:: Supplied data ::
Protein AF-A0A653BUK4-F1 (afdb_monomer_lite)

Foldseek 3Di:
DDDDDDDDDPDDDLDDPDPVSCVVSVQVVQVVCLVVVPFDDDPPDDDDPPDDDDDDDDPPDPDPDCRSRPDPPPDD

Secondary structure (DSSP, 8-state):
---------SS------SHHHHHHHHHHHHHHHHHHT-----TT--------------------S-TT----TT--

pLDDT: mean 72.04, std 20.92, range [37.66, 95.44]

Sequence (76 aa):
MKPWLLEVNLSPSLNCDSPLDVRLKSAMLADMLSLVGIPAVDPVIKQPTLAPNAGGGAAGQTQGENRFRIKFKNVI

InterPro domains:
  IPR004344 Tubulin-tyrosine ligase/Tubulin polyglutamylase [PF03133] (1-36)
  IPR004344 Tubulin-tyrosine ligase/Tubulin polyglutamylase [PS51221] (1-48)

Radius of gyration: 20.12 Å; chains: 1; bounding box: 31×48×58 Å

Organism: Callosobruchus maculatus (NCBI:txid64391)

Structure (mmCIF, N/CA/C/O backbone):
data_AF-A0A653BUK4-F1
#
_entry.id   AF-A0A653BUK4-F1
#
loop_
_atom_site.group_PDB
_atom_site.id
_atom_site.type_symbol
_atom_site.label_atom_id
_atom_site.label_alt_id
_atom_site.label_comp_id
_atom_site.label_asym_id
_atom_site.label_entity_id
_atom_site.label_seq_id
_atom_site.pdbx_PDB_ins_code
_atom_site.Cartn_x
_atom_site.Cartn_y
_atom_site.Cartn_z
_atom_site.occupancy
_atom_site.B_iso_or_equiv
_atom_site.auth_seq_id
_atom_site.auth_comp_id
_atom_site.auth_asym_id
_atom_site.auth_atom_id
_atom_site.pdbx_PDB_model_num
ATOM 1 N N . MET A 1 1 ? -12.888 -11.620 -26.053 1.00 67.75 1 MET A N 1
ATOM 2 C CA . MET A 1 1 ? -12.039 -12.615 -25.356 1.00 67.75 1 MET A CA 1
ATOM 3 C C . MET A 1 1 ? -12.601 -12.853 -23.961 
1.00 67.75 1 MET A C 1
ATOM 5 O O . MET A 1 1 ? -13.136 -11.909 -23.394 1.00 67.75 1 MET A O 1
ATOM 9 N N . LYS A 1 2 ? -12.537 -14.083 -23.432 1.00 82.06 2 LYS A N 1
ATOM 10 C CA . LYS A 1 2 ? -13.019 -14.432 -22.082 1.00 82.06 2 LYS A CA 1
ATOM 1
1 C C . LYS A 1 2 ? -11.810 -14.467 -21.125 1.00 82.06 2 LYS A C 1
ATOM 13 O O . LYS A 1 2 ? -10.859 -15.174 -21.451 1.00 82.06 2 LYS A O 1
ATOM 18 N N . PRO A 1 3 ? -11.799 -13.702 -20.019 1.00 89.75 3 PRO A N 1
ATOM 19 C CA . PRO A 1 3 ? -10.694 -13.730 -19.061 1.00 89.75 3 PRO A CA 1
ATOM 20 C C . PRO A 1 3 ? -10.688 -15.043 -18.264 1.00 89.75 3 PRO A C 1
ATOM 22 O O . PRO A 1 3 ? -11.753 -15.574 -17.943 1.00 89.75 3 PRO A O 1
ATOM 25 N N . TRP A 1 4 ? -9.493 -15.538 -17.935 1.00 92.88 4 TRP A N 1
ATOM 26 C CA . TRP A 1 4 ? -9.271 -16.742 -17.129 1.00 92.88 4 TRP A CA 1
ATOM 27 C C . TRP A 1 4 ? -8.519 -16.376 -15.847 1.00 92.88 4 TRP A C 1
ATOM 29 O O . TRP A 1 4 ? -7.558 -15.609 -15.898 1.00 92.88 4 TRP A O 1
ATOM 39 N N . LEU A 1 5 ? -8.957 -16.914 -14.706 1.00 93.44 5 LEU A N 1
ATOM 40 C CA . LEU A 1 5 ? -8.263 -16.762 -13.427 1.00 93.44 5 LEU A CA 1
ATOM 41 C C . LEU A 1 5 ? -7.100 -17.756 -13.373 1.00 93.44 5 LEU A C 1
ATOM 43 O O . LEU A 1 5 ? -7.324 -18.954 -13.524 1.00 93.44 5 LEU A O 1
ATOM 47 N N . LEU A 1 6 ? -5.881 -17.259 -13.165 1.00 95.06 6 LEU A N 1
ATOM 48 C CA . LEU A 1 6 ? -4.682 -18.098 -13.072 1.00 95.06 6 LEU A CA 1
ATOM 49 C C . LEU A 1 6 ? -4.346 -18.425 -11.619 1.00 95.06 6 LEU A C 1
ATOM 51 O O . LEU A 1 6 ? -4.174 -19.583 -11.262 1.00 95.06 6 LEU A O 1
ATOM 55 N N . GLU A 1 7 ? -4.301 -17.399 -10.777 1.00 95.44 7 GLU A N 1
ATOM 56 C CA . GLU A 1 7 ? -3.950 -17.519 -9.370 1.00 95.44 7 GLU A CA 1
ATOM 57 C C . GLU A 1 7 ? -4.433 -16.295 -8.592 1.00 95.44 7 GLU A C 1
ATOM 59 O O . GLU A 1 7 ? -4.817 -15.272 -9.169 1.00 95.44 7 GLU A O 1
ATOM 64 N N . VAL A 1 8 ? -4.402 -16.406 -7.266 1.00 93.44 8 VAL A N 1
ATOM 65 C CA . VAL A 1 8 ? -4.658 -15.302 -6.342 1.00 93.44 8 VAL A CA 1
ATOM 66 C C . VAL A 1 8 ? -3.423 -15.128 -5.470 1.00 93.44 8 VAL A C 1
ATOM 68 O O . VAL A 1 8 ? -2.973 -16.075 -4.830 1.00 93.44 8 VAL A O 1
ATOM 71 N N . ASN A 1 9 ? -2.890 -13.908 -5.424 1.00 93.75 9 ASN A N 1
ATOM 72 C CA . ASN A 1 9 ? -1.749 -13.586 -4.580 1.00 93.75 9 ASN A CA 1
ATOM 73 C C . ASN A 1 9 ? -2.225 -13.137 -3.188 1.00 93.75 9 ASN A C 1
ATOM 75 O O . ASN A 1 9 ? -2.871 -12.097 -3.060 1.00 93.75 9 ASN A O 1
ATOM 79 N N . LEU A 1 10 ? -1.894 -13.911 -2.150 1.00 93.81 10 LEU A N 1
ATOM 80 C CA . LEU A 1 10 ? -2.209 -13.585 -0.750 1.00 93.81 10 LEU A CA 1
:::
:: Supplied data ::
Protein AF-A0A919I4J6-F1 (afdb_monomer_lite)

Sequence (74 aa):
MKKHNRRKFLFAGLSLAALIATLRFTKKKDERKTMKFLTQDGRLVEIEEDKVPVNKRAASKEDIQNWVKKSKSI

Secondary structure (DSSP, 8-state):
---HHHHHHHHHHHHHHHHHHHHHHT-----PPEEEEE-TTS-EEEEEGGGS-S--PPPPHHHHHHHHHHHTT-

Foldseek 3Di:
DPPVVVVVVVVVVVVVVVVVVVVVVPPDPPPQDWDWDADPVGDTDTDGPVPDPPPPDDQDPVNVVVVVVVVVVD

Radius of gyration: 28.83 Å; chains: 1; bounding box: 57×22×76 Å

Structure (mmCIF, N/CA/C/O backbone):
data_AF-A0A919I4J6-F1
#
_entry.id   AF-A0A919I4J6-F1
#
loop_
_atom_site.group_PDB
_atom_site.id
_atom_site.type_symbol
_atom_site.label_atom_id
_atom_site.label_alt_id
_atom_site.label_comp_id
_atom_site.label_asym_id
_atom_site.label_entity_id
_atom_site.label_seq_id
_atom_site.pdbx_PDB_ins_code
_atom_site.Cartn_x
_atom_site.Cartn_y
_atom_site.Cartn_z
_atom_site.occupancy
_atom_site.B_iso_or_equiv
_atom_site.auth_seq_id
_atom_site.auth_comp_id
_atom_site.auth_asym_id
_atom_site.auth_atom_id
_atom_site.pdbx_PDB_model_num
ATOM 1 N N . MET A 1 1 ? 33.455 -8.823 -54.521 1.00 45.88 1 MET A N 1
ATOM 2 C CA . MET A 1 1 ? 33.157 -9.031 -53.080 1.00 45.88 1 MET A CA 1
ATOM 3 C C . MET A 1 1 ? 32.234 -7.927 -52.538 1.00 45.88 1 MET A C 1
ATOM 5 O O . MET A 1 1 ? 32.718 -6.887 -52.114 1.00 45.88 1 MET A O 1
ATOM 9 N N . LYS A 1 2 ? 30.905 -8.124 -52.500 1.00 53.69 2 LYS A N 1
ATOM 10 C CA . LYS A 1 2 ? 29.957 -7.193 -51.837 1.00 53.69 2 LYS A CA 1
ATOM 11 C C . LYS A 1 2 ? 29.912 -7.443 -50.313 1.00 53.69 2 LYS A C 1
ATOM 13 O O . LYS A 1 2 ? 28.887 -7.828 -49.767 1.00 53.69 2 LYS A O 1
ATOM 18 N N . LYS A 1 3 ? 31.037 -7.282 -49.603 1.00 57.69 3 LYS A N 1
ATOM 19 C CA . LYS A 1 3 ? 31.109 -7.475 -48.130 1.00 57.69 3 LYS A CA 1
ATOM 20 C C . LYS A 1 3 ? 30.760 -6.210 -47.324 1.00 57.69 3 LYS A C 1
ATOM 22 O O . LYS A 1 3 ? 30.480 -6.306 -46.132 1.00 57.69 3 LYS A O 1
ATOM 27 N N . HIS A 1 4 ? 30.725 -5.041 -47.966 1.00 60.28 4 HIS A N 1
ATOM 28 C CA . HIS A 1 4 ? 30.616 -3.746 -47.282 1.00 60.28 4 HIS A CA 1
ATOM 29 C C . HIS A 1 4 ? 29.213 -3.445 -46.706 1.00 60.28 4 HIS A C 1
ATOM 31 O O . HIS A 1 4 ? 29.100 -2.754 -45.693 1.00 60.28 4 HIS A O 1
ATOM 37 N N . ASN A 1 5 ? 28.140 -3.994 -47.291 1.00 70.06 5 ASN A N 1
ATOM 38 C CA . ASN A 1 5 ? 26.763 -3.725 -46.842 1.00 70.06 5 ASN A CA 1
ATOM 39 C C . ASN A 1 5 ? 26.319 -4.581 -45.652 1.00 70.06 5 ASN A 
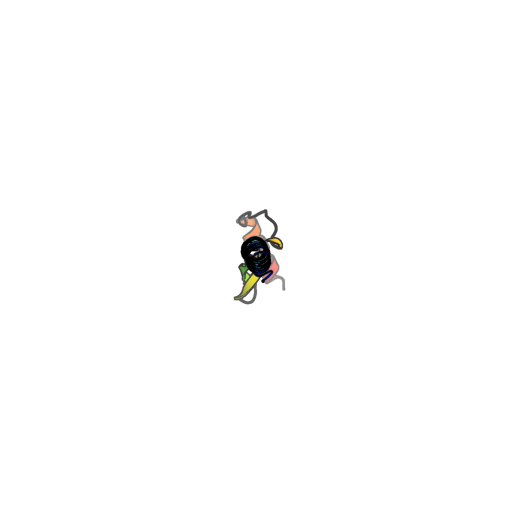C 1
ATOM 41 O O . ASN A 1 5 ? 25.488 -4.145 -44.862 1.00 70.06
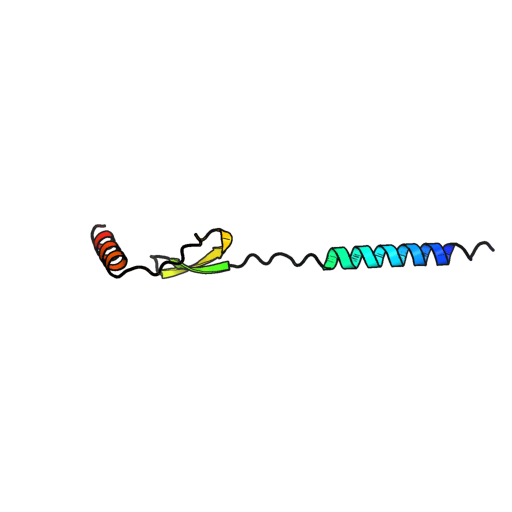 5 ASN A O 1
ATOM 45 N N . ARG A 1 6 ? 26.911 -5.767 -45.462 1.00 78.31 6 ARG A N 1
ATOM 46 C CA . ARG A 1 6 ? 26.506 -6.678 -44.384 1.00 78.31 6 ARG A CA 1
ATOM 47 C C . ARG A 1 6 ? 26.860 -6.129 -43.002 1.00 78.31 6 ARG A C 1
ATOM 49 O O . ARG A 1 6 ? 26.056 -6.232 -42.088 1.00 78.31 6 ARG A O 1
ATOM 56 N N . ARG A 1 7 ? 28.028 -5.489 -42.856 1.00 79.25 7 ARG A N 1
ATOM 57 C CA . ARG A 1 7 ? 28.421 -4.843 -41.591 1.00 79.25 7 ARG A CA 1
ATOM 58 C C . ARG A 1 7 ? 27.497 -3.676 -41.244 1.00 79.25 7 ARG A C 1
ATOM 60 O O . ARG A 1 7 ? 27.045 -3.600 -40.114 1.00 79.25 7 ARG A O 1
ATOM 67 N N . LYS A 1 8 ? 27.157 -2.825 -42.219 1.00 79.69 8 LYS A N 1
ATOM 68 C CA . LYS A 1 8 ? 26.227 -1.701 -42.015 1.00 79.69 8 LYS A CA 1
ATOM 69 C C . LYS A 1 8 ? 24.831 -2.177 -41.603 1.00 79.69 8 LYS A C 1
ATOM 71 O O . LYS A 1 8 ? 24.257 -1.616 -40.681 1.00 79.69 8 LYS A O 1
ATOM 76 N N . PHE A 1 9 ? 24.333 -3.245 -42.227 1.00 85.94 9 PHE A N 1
:::
**Exercise brief**
Print exactly the lines above from the one with "ATOM 19 C CA . PRO" to the one with "ATOM 39 N N", including both.

**Answer**
ATOM 19 C CA . PRO A 1 3 ? -10.694 -13.730 -19.061 1.00 89.75 3 PRO A CA 1
ATOM 20 C C . PRO A 1 3 ? -10.688 -15.043 -18.264 1.00 89.75 3 PRO A C 1
ATOM 22 O O . PRO A 1 3 ? -11.753 -15.574 -17.943 1.00 89.75 3 PRO A O 1
ATOM 25 N N . TRP A 1 4 ? -9.493 -15.538 -17.935 1.00 92.88 4 TRP A N 1
ATOM 26 C CA . TRP A 1 4 ? -9.271 -16.742 -17.129 1.00 92.88 4 TRP A CA 1
ATOM 27 C C . TRP A 1 4 ? -8.519 -16.376 -15.847 1.00 92.88 4 TRP A C 1
ATOM 29 O O . TRP A 1 4 ? -7.558 -15.609 -15.898 1.00 92.88 4 TRP A O 1
ATOM 39 N N . LEU A 1 5 ? -8.957 -16.914 -14.706 1.00 93.44 5 LEU A N 1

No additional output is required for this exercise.